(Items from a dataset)
====================

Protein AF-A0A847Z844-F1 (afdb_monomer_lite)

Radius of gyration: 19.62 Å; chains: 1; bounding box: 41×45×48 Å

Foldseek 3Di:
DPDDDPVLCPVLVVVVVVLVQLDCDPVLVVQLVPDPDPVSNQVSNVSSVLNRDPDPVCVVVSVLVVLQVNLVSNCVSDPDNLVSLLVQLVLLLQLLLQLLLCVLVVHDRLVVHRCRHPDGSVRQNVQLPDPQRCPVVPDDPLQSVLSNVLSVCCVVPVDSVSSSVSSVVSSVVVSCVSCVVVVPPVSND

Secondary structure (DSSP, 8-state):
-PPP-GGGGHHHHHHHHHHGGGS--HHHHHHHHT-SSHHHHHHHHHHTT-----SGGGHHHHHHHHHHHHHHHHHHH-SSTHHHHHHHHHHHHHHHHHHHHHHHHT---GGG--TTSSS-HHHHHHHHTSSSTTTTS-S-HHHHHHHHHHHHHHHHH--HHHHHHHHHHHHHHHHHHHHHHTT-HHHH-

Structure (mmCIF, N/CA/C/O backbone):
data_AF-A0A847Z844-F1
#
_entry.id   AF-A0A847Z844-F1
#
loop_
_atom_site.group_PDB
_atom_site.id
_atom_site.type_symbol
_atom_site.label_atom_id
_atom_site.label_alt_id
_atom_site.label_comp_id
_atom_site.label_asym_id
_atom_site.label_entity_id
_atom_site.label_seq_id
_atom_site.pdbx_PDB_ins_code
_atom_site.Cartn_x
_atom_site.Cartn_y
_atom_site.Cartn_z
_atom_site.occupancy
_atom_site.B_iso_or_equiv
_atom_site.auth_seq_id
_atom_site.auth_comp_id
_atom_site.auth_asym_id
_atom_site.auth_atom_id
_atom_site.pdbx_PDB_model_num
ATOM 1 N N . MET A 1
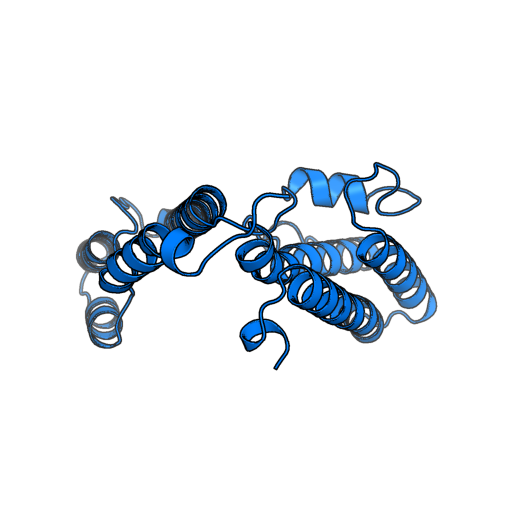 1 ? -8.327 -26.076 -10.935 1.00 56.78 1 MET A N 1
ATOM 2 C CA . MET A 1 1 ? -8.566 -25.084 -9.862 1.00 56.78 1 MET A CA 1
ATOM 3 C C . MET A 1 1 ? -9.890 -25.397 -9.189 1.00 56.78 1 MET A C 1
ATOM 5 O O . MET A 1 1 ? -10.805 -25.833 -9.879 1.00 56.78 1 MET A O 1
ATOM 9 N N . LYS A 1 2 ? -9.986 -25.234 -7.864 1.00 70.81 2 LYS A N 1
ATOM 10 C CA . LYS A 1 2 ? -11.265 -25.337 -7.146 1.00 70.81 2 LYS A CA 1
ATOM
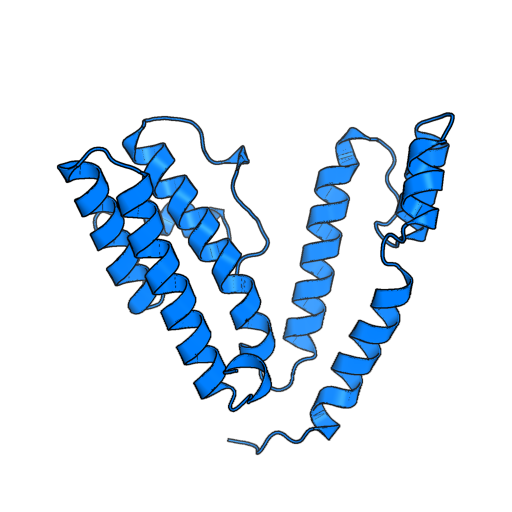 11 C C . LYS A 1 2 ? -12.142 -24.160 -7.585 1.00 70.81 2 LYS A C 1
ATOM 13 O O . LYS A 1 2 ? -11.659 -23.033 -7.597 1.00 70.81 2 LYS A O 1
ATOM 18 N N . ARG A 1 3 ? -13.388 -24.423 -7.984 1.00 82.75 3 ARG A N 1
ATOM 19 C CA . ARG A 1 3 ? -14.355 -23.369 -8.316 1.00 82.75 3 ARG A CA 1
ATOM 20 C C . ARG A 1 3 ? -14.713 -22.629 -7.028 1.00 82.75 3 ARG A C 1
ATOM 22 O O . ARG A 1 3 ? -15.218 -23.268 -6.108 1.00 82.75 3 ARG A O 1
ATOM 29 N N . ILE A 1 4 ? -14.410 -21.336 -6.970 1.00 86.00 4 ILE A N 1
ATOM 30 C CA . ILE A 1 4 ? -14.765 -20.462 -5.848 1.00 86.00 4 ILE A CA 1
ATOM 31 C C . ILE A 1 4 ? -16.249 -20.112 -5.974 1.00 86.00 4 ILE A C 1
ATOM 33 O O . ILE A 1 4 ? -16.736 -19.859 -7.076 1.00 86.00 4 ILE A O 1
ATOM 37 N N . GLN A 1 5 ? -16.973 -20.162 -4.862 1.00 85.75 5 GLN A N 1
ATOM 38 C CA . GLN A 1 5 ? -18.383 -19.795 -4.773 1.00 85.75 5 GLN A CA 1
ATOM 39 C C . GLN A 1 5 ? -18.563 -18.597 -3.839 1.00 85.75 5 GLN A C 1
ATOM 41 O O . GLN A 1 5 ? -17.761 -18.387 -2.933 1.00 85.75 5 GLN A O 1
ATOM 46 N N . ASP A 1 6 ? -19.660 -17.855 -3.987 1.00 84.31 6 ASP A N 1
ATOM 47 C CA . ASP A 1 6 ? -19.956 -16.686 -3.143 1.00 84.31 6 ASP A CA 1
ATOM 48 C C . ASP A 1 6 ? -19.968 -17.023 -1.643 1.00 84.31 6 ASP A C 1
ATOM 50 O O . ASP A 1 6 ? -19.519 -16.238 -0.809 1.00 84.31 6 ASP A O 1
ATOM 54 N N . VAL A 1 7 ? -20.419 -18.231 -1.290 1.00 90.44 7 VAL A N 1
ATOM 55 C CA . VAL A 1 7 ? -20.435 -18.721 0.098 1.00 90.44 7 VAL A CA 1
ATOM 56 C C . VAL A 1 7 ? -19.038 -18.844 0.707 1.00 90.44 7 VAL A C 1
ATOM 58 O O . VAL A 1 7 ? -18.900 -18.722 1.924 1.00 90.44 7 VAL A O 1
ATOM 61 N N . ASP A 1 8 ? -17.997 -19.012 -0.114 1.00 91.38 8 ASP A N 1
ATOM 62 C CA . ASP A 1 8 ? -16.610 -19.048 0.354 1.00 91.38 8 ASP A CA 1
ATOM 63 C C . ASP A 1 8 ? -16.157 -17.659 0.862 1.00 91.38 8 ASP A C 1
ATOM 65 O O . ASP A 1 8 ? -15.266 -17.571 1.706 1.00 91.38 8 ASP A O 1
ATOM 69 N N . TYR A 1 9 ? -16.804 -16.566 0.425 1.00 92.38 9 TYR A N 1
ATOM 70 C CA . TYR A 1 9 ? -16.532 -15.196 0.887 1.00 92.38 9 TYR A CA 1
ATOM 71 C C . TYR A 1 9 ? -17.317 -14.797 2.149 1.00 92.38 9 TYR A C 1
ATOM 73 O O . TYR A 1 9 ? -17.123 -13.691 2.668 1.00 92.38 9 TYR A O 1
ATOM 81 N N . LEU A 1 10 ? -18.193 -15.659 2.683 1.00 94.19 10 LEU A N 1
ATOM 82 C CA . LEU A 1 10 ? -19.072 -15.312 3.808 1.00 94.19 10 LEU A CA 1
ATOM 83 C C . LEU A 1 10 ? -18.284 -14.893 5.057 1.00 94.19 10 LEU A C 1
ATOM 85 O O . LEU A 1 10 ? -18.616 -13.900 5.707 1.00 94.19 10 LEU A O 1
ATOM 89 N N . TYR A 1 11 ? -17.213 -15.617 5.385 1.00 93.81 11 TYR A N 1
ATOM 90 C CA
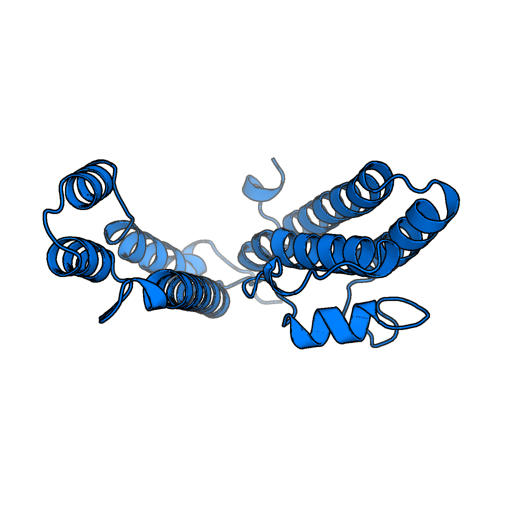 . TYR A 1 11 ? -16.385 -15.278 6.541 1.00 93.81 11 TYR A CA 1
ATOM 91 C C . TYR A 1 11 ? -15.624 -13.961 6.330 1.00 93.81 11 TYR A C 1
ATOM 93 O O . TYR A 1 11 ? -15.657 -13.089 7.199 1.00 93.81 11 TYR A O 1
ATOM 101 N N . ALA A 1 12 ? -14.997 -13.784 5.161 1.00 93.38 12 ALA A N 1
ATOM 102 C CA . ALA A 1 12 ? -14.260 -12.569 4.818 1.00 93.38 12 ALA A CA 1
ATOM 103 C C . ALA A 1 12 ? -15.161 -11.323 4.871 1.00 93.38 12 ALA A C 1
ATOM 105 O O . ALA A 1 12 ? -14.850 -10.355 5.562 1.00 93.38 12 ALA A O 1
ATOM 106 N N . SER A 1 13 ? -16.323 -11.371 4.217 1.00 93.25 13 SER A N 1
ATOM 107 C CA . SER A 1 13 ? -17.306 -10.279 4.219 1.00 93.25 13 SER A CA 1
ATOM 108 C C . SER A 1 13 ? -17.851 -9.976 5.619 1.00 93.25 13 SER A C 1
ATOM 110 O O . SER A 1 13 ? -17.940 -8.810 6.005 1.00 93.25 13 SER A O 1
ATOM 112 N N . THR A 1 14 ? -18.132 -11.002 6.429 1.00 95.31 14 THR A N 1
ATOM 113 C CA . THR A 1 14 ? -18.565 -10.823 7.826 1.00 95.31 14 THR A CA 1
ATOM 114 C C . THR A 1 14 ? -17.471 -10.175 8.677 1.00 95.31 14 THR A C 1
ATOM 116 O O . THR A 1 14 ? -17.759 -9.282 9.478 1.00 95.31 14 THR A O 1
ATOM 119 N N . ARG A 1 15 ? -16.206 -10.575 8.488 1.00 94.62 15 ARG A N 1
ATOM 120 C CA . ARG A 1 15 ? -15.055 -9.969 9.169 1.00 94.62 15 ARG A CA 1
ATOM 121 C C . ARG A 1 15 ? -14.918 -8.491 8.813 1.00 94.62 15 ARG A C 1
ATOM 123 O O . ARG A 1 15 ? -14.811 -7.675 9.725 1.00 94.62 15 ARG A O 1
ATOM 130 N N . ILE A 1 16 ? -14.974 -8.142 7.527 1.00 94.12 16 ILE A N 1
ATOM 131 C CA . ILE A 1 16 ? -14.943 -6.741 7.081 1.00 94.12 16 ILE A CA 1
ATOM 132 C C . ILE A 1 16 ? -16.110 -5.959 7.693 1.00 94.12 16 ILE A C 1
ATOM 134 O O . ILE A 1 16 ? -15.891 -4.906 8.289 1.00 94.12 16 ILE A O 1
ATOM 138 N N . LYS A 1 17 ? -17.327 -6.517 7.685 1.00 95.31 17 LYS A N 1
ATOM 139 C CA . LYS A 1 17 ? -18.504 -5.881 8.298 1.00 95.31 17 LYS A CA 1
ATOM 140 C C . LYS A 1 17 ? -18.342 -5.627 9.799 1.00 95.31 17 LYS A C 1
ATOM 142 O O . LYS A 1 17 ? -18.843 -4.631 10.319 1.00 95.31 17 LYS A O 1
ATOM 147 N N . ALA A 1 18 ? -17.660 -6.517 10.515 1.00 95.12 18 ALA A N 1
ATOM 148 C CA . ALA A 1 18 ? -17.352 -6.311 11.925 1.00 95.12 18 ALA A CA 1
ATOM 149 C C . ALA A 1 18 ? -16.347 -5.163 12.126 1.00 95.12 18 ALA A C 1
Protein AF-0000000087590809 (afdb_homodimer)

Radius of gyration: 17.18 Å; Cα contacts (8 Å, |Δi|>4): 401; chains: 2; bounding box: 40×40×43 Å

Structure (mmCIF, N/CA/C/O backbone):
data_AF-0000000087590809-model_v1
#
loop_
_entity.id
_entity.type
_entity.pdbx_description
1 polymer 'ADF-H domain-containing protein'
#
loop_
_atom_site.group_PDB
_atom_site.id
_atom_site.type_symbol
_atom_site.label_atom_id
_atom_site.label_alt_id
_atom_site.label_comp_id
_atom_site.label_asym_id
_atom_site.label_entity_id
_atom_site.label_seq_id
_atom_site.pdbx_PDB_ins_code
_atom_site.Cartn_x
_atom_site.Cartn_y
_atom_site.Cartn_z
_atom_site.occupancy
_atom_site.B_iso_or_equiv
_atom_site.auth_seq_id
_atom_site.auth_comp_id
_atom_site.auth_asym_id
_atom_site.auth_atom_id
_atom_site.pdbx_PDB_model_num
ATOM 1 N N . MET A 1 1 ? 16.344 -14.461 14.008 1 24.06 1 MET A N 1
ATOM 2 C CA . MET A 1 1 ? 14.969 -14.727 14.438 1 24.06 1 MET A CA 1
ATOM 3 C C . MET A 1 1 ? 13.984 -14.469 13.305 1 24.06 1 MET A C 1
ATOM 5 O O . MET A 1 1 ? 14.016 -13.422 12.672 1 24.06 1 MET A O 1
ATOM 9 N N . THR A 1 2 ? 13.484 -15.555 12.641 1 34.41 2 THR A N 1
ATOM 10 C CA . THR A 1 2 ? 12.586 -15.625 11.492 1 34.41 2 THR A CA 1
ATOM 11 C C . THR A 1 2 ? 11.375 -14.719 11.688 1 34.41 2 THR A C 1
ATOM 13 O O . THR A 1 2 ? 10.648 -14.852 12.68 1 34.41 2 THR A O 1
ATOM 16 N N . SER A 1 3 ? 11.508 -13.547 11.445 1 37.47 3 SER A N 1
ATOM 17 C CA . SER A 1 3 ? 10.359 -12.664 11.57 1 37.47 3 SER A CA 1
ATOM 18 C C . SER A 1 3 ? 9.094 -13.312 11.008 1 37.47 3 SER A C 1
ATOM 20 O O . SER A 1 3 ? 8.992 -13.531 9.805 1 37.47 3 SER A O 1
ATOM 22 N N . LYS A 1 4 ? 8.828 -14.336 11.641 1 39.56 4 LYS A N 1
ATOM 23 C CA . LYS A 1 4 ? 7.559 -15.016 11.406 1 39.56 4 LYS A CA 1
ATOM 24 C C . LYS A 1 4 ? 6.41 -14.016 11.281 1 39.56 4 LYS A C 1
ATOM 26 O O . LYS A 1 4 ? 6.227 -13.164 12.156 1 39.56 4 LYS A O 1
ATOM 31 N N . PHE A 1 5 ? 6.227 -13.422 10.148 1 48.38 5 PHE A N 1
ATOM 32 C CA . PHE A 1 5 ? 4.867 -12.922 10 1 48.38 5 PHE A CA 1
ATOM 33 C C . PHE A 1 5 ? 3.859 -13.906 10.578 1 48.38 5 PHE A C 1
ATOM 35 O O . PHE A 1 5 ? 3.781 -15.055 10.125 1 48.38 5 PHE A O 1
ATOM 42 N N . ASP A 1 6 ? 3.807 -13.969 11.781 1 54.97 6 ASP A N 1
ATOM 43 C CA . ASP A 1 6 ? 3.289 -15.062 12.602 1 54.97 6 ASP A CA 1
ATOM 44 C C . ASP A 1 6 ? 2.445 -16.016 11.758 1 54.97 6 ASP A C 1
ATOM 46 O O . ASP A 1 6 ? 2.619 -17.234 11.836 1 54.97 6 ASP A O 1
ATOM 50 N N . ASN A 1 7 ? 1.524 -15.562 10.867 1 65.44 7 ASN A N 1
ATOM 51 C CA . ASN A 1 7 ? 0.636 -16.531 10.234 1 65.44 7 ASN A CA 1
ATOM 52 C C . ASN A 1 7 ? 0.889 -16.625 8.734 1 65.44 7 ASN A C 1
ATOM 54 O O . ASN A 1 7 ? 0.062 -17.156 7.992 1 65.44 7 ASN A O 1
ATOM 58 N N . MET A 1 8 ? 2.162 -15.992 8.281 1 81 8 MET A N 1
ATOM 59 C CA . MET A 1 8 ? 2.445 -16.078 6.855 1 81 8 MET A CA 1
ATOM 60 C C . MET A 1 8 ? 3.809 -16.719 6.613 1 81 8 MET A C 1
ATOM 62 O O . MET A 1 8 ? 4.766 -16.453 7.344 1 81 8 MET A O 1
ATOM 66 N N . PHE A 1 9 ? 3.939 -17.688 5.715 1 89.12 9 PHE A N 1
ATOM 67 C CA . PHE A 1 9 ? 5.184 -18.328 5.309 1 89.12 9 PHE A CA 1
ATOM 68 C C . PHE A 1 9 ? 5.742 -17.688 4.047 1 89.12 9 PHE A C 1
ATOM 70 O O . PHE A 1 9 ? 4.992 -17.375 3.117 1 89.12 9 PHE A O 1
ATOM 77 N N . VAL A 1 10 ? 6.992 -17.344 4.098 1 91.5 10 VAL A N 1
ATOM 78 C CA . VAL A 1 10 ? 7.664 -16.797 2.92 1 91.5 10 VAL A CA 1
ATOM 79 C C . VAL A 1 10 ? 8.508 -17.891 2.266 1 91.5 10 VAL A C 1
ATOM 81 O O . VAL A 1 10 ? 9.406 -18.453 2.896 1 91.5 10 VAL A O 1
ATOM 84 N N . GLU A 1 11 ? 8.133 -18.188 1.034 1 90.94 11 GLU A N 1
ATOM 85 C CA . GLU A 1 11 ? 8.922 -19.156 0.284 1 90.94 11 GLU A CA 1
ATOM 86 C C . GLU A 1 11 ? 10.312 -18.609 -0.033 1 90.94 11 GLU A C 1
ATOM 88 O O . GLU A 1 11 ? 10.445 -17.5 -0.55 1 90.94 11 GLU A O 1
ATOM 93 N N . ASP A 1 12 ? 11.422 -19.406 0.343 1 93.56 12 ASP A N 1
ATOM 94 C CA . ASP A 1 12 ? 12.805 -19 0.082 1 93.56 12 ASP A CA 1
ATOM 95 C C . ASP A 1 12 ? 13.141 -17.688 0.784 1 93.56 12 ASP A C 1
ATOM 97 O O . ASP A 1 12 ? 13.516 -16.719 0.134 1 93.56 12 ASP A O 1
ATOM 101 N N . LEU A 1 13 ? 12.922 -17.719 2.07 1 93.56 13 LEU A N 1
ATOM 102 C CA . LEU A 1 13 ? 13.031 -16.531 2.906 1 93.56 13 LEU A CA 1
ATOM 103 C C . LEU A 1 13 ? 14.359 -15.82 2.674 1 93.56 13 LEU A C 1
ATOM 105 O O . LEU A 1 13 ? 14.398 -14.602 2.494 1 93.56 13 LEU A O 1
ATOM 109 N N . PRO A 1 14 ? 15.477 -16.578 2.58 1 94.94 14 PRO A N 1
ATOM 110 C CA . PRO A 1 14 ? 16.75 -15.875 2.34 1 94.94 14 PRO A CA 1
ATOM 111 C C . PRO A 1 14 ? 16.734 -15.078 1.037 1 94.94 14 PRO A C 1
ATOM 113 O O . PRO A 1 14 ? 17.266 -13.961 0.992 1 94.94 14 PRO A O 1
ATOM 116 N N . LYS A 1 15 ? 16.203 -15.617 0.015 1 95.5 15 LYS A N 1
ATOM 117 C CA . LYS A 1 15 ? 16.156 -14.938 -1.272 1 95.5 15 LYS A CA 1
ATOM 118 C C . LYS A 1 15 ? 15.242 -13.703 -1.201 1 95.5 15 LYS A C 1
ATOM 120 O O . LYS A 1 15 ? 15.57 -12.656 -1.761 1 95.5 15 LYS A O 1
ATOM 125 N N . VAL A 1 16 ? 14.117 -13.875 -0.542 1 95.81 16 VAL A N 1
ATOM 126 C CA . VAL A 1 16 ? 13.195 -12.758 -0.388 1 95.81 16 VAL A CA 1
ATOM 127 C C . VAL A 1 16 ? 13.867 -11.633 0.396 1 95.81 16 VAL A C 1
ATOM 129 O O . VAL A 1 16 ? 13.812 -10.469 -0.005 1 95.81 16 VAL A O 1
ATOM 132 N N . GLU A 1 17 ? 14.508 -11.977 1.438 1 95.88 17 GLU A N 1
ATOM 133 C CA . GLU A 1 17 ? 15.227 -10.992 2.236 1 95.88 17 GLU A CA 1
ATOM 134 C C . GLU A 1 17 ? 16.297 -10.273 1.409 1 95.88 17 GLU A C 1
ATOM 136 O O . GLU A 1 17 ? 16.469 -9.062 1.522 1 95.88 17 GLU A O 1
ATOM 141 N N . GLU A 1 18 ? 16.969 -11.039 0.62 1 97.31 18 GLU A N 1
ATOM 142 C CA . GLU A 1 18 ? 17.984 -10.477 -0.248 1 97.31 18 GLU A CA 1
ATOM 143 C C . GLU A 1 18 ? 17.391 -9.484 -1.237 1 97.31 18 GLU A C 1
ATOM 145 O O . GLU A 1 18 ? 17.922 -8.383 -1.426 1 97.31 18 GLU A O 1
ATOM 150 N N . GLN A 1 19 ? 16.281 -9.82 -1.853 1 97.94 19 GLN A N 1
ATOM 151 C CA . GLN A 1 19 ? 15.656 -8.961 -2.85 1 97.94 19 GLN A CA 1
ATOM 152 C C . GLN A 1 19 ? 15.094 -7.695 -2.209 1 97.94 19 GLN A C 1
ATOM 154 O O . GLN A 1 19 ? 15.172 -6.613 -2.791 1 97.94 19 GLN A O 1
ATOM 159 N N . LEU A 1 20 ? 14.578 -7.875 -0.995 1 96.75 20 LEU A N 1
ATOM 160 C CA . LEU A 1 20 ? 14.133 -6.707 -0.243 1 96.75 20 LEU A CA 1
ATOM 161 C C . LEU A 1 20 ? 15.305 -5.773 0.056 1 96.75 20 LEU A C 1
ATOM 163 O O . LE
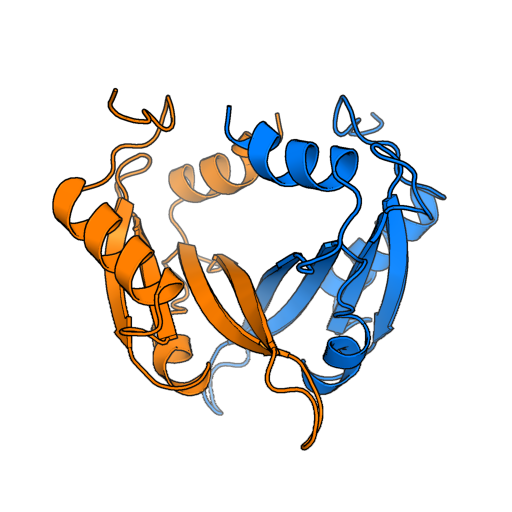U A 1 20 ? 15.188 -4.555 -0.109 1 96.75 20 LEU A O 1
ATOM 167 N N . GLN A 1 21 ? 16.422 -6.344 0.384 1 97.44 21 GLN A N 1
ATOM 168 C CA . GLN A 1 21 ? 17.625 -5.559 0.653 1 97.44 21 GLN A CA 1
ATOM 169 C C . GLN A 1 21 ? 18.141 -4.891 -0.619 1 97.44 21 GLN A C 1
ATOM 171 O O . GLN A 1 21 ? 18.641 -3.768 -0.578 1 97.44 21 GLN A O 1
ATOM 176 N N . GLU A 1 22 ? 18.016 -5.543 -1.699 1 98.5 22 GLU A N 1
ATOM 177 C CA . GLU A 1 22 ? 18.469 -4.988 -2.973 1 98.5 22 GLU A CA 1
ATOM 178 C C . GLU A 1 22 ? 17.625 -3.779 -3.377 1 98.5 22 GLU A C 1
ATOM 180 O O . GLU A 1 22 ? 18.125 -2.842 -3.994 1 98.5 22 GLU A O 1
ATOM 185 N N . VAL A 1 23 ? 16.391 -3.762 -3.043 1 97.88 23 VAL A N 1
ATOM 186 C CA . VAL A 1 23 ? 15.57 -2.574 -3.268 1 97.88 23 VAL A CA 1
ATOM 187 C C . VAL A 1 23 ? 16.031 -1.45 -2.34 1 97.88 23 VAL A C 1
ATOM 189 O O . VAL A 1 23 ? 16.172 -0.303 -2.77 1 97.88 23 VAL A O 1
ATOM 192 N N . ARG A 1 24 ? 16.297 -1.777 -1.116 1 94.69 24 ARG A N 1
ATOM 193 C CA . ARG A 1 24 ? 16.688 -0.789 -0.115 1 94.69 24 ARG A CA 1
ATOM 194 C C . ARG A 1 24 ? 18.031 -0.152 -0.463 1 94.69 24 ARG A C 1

====================

* _Task directions_: Search the data above for the string "gyration". Report every line where it is found.

* _Reply_:
Radius of gyration: 19.62 Å; chains: 1; bounding box: 41×45×48 Å
Radius of gyration: 17.18 Å; Cα contacts (8 Å, |Δi|>4): 401; chains: 2; bounding box: 40×40×43 Å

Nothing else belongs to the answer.